- _DATASET RECORDS_:

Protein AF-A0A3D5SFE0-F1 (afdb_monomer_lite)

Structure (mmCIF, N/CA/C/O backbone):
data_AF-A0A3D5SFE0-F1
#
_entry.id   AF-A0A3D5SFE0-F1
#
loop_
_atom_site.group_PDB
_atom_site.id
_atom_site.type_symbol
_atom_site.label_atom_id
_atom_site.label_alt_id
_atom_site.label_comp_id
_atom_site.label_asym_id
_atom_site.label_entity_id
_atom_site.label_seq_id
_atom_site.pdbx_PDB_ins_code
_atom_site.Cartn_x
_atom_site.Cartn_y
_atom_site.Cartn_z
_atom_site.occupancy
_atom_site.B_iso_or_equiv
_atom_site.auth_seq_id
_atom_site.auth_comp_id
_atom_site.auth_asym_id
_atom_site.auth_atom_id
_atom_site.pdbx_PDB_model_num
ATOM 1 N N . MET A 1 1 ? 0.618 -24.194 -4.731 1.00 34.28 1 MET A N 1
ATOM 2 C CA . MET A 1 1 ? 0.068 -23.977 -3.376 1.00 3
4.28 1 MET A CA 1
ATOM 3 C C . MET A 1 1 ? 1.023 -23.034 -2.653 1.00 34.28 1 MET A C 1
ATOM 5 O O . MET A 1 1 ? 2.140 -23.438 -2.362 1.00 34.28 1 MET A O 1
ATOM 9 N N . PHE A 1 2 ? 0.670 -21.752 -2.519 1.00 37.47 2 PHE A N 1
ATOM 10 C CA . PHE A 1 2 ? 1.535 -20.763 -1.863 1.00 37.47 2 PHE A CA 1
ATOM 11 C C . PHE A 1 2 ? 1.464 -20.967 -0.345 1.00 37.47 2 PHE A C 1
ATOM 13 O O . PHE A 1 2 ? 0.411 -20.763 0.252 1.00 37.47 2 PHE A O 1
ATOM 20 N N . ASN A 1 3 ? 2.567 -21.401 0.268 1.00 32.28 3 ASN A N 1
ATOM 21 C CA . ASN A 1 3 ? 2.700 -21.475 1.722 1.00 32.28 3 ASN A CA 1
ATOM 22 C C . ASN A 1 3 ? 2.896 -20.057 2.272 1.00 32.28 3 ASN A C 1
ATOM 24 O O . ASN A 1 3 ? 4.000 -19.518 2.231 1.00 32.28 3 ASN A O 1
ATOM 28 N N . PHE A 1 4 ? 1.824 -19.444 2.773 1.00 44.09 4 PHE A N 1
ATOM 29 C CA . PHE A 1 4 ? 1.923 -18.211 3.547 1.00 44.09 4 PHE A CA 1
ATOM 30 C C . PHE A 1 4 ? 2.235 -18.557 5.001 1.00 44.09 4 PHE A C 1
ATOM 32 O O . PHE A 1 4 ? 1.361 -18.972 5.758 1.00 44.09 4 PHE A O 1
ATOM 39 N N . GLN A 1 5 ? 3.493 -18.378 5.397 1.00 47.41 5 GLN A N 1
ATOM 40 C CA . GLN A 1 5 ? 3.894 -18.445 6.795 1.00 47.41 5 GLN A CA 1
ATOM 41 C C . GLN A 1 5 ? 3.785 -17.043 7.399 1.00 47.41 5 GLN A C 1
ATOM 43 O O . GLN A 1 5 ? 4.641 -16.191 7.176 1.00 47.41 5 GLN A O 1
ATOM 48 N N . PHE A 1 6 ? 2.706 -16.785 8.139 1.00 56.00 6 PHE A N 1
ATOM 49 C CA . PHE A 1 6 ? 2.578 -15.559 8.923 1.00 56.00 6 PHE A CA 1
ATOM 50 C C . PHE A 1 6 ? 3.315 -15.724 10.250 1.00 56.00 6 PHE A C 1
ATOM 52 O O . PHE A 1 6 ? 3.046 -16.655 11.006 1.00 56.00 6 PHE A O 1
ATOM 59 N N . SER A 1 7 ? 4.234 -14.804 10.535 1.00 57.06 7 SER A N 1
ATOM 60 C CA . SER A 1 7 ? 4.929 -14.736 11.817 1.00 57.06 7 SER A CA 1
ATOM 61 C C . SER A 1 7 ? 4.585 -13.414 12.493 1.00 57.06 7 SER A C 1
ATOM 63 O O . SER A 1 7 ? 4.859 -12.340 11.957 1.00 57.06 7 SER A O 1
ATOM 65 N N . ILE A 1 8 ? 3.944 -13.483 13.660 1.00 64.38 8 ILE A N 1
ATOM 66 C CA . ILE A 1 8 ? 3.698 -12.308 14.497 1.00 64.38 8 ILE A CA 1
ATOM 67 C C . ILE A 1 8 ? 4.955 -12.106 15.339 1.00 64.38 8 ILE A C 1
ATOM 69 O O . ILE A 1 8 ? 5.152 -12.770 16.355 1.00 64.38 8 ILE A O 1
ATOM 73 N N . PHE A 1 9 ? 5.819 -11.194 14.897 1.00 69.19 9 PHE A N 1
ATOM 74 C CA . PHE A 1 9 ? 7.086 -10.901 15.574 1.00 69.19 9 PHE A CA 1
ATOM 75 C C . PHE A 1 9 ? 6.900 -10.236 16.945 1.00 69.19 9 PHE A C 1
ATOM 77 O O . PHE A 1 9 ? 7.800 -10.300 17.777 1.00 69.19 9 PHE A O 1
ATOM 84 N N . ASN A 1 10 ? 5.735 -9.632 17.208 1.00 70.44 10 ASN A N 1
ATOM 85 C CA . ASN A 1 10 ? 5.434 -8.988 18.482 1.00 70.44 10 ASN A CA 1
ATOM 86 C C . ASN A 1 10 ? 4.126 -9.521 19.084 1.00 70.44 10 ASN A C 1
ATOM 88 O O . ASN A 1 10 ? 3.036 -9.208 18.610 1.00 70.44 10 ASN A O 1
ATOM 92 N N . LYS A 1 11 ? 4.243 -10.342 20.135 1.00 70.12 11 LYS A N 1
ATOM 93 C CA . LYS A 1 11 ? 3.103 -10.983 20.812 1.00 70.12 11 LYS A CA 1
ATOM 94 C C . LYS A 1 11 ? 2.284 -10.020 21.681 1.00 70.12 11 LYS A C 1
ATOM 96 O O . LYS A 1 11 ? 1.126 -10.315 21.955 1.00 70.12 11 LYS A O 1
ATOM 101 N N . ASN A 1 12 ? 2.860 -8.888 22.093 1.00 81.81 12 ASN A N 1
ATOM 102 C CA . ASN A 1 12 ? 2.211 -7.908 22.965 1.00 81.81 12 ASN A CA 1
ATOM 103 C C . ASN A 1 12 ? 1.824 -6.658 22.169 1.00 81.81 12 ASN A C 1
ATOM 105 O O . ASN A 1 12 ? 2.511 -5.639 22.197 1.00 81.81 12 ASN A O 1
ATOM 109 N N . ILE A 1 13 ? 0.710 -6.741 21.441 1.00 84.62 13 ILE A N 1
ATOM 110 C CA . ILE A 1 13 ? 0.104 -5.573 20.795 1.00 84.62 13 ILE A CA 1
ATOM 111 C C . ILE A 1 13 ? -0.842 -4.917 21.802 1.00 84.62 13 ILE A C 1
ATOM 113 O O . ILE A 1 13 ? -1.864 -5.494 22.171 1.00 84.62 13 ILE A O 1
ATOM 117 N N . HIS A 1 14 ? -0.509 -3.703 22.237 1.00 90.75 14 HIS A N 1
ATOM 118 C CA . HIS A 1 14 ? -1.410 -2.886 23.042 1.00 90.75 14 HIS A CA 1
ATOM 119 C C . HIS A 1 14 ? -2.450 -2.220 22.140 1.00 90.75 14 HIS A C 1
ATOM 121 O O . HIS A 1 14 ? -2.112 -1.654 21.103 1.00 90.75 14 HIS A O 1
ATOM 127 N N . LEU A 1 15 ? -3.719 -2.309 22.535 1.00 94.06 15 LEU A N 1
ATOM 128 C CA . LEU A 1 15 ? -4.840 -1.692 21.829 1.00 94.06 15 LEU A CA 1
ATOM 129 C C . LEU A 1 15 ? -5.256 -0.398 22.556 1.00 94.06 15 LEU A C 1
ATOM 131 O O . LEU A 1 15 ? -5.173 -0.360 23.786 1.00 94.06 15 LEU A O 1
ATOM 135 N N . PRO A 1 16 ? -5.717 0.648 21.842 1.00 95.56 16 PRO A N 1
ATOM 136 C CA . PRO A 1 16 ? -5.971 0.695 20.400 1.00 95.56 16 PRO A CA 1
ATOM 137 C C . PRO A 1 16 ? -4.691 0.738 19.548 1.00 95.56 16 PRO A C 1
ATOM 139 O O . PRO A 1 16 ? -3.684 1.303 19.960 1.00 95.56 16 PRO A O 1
...
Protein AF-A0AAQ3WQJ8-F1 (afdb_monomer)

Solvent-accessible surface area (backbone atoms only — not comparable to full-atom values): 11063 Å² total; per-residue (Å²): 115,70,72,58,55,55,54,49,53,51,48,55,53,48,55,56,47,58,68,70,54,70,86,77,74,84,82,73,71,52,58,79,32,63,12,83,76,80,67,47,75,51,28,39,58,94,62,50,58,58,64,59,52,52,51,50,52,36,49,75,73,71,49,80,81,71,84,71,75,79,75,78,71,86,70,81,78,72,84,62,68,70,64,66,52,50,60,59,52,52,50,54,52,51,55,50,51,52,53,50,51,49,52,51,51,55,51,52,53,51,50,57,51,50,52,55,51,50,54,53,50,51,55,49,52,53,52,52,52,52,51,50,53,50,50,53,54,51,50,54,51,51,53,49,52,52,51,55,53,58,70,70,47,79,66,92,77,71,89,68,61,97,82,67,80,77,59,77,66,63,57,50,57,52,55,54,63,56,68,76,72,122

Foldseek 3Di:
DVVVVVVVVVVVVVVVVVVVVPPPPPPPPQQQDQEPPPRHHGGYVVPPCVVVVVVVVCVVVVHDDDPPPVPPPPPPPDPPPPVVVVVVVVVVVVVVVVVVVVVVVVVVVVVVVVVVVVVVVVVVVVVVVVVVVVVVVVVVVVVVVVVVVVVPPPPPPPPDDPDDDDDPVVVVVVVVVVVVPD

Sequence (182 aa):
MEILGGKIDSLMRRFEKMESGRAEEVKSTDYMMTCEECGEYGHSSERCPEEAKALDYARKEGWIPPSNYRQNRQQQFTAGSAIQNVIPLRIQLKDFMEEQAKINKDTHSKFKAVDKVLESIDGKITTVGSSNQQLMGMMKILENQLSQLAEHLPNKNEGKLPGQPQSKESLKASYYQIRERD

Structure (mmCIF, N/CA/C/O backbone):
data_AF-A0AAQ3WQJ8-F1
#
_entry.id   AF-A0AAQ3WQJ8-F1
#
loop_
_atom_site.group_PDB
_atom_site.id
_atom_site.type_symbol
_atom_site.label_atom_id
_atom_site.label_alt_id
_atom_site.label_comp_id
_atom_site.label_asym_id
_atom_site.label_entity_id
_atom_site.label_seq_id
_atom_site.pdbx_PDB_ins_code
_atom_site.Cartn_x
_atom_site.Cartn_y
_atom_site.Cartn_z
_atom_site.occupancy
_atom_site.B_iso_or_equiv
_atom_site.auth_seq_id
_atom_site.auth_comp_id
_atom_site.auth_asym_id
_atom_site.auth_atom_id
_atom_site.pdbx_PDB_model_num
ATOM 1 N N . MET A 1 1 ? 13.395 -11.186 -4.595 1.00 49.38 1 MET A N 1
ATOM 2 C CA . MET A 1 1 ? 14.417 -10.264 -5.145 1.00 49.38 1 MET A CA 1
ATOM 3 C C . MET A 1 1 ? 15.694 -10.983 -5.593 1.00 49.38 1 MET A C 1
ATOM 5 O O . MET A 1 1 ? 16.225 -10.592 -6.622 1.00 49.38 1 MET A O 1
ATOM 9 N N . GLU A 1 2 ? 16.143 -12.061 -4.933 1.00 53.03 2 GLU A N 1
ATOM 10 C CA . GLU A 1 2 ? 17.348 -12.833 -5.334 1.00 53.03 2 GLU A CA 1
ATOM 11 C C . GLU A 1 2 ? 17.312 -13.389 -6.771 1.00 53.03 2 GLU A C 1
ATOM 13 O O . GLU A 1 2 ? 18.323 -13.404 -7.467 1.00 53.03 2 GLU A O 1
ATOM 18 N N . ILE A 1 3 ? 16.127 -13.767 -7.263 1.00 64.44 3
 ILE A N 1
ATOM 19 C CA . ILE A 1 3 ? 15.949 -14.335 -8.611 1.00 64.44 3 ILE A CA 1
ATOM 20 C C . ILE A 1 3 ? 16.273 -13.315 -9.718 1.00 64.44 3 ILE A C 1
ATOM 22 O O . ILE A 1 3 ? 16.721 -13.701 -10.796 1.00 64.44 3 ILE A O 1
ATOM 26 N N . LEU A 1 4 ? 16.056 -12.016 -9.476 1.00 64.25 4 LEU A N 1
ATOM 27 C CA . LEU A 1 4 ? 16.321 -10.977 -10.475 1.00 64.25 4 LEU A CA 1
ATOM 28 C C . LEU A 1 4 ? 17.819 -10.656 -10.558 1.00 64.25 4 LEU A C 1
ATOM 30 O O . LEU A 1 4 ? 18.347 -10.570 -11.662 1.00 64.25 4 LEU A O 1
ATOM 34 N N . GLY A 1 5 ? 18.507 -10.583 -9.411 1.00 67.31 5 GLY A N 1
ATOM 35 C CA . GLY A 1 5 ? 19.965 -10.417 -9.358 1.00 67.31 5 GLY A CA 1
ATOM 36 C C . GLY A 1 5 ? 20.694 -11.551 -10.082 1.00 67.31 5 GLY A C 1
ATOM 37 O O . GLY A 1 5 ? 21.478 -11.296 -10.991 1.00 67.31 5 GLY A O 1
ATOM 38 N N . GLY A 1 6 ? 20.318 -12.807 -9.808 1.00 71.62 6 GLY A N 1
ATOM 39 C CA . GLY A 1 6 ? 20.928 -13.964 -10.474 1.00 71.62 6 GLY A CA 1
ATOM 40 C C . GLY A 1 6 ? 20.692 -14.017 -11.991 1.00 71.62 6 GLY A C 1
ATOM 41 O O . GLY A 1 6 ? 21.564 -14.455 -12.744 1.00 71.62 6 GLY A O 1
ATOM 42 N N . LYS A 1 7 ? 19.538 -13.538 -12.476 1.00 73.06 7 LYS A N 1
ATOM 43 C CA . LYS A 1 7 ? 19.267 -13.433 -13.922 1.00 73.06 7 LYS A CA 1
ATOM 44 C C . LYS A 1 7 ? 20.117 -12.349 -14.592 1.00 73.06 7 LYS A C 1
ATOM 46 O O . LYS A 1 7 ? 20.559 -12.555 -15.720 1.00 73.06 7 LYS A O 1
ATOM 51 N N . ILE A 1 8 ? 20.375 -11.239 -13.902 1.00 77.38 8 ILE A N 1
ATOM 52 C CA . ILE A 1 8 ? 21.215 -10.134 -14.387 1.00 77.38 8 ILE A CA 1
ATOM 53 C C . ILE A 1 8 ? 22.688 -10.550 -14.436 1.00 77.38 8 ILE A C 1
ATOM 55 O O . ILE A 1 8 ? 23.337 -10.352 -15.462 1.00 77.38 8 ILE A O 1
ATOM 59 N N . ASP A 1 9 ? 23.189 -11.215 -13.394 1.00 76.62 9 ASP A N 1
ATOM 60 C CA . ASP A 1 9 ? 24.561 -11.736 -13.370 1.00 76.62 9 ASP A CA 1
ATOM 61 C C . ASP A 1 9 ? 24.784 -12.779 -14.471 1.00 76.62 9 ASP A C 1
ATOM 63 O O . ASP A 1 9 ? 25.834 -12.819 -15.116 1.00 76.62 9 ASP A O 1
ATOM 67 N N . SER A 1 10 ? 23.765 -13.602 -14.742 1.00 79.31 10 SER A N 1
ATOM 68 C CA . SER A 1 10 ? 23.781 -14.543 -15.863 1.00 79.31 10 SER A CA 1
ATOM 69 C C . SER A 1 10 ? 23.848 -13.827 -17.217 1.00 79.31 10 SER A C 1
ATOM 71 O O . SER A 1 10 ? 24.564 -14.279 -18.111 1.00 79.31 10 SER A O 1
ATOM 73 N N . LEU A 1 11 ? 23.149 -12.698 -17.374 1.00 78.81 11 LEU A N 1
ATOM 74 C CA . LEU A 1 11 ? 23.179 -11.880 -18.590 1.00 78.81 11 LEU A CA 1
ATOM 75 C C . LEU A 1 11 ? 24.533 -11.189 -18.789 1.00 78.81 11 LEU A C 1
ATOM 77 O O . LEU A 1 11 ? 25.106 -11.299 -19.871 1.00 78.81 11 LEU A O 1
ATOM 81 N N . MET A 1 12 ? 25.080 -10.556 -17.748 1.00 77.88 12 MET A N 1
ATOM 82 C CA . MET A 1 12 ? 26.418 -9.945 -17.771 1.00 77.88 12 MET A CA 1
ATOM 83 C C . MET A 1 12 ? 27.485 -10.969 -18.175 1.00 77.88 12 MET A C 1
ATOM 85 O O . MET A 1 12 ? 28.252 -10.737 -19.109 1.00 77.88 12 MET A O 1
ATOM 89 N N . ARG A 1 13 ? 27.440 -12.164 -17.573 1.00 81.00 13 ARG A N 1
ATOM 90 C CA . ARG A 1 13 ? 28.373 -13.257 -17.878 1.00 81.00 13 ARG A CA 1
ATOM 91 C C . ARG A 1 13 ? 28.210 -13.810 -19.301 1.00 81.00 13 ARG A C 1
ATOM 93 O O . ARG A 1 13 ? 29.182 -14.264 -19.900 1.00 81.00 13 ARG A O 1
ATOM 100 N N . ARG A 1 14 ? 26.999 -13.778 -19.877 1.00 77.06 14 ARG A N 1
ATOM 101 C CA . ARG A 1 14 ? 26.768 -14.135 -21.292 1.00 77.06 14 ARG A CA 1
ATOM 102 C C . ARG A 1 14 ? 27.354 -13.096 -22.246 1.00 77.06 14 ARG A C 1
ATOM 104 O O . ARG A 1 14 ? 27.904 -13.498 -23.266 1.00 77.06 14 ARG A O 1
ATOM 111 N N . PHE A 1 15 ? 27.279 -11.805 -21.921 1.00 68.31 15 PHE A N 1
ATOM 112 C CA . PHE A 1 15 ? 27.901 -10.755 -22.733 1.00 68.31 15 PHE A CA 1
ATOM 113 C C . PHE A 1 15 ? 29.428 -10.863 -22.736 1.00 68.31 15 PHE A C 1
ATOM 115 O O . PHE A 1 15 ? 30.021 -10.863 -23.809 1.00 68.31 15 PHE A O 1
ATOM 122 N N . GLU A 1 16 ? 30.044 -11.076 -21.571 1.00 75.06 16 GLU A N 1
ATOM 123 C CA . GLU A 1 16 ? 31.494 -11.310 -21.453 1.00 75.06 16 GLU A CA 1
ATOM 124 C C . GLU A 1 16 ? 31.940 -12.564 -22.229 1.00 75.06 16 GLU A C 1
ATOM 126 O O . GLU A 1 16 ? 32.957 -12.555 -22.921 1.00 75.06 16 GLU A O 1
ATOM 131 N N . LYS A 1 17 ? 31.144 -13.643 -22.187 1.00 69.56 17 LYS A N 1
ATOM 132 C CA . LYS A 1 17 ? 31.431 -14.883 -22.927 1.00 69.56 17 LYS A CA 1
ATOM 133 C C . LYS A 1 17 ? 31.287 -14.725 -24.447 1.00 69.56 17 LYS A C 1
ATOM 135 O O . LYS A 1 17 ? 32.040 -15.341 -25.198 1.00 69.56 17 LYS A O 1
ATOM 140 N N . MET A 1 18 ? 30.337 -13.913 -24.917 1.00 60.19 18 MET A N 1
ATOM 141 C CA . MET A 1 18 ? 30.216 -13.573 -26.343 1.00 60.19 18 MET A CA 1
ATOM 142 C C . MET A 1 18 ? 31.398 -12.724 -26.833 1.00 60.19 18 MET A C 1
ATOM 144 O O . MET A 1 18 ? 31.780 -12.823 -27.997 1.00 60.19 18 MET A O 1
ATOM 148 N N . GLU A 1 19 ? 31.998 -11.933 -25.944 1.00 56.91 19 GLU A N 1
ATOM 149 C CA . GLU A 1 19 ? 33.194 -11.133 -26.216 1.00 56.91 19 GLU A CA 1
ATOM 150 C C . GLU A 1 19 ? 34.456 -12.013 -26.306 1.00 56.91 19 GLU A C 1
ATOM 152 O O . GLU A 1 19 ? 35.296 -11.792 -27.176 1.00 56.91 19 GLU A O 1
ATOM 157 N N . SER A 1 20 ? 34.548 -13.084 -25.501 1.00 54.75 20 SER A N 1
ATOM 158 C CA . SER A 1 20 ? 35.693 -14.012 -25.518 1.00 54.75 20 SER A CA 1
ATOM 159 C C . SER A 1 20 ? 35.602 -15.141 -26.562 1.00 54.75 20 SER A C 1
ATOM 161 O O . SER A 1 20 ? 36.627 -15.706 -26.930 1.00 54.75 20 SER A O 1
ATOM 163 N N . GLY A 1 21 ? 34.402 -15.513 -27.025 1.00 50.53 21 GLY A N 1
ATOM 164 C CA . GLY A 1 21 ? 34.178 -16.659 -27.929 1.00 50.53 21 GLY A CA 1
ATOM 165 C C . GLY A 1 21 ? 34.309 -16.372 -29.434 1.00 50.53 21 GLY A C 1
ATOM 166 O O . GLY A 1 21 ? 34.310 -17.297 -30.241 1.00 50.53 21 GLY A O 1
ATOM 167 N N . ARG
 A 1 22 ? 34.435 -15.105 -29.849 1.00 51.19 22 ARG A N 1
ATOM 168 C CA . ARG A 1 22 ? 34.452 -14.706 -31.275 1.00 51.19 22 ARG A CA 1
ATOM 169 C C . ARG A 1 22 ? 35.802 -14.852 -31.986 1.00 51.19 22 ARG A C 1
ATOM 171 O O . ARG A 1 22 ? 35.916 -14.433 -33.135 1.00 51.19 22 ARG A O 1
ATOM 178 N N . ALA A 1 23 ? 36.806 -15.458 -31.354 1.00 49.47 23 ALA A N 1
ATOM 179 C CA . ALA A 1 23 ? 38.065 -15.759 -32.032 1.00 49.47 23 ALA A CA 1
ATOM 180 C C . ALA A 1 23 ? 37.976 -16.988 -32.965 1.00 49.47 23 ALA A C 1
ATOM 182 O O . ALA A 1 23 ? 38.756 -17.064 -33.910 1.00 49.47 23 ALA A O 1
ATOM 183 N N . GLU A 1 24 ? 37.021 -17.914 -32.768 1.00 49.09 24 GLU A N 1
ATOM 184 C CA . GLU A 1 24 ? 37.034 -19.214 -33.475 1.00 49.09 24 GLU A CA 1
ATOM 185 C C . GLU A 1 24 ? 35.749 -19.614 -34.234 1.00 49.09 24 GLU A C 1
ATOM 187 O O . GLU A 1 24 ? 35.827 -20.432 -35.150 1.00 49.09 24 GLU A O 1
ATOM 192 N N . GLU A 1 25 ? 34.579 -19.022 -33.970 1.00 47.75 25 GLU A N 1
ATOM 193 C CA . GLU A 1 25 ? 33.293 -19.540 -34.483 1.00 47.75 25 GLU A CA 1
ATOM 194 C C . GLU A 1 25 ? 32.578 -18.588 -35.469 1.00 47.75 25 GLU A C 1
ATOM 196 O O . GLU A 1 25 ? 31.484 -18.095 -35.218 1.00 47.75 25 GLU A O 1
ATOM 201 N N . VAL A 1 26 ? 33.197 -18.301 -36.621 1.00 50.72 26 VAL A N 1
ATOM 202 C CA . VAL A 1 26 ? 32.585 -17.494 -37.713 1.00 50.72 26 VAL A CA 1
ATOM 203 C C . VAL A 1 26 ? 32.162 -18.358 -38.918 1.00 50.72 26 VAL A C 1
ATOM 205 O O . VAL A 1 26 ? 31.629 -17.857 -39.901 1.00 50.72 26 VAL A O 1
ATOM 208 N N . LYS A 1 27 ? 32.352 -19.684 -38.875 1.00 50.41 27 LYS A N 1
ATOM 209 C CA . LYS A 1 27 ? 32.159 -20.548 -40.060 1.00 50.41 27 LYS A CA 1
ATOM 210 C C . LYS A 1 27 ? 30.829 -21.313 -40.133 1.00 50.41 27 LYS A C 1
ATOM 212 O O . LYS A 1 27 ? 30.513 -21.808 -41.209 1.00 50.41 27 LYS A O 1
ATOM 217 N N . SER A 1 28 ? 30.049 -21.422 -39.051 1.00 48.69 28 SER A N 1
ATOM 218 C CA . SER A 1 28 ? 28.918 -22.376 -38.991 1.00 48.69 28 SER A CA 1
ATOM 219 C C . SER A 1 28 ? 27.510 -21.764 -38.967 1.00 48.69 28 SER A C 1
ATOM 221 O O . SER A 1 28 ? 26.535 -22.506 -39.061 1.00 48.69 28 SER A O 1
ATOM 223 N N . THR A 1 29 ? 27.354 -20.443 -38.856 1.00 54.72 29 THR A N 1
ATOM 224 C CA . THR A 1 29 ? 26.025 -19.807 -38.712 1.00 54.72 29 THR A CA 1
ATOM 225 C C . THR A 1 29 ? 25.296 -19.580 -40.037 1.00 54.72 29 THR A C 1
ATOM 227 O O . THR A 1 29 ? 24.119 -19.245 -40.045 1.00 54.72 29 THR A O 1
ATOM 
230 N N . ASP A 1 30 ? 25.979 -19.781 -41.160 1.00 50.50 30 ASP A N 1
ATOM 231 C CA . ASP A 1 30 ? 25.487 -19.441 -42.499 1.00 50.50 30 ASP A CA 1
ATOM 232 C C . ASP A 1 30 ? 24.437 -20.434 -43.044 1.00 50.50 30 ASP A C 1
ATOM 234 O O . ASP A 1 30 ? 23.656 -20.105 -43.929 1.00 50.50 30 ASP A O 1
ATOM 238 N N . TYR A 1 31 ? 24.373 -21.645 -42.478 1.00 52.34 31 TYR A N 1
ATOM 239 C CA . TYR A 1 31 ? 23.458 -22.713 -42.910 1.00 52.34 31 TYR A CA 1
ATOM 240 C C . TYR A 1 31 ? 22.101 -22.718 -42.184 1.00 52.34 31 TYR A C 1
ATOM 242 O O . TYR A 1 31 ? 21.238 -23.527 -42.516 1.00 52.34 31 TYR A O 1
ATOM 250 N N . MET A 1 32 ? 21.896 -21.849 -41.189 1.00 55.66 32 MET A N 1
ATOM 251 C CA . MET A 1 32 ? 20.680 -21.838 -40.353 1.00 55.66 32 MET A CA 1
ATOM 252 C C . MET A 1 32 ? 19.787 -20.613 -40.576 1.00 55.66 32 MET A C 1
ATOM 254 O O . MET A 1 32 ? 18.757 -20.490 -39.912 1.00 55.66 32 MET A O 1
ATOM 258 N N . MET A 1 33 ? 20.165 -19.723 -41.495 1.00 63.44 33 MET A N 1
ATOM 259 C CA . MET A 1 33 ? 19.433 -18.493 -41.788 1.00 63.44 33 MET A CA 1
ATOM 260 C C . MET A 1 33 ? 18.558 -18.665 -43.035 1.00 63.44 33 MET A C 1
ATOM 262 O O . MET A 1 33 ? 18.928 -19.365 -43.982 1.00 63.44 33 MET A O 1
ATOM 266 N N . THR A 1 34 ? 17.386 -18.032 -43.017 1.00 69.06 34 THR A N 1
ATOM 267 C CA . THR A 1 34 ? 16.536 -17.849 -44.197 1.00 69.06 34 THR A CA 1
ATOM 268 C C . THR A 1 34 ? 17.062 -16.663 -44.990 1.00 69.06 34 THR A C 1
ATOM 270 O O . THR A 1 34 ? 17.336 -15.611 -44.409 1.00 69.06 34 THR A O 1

- _TASK INSTRUCTIONS_:
Reproduce, character for character, only the lines of the preceding data that start at the line with "ATOM 127 N N" and end at the line with "ATOM 139 O O", both included.

- _TASK RESULT_:
ATOM 127 N N . LEU A 1 15 ? -3.719 -2.309 22.535 1.00 94.06 15 LEU A N 1
ATOM 128 C CA . LEU A 1 15 ? -4.840 -1.692 21.829 1.00 94.06 15 LEU A CA 1
ATOM 129 C C . LEU A 1 15 ? -5.256 -0.398 22.556 1.00 94.06 15 LEU A C 1
ATOM 131 O O . LEU A 1 15 ? -5.173 -0.360 23.786 1.00 94.06 15 LEU A O 1
ATOM 135 N N . PRO A 1 16 ? -5.717 0.648 21.842 1.00 95.56 16 PRO A N 1
ATOM 136 C CA . PRO A 1 16 ? -5.971 0.695 20.400 1.00 95.56 16 PRO A CA 1
ATOM 137 C C . PRO A 1 16 ? -4.691 0.738 19.548 1.00 95.56 16 PRO A C 1
ATOM 139 O O . PRO A 1 16 ? -3.684 1.303 19.960 1.00 95.56 16 PRO A O 1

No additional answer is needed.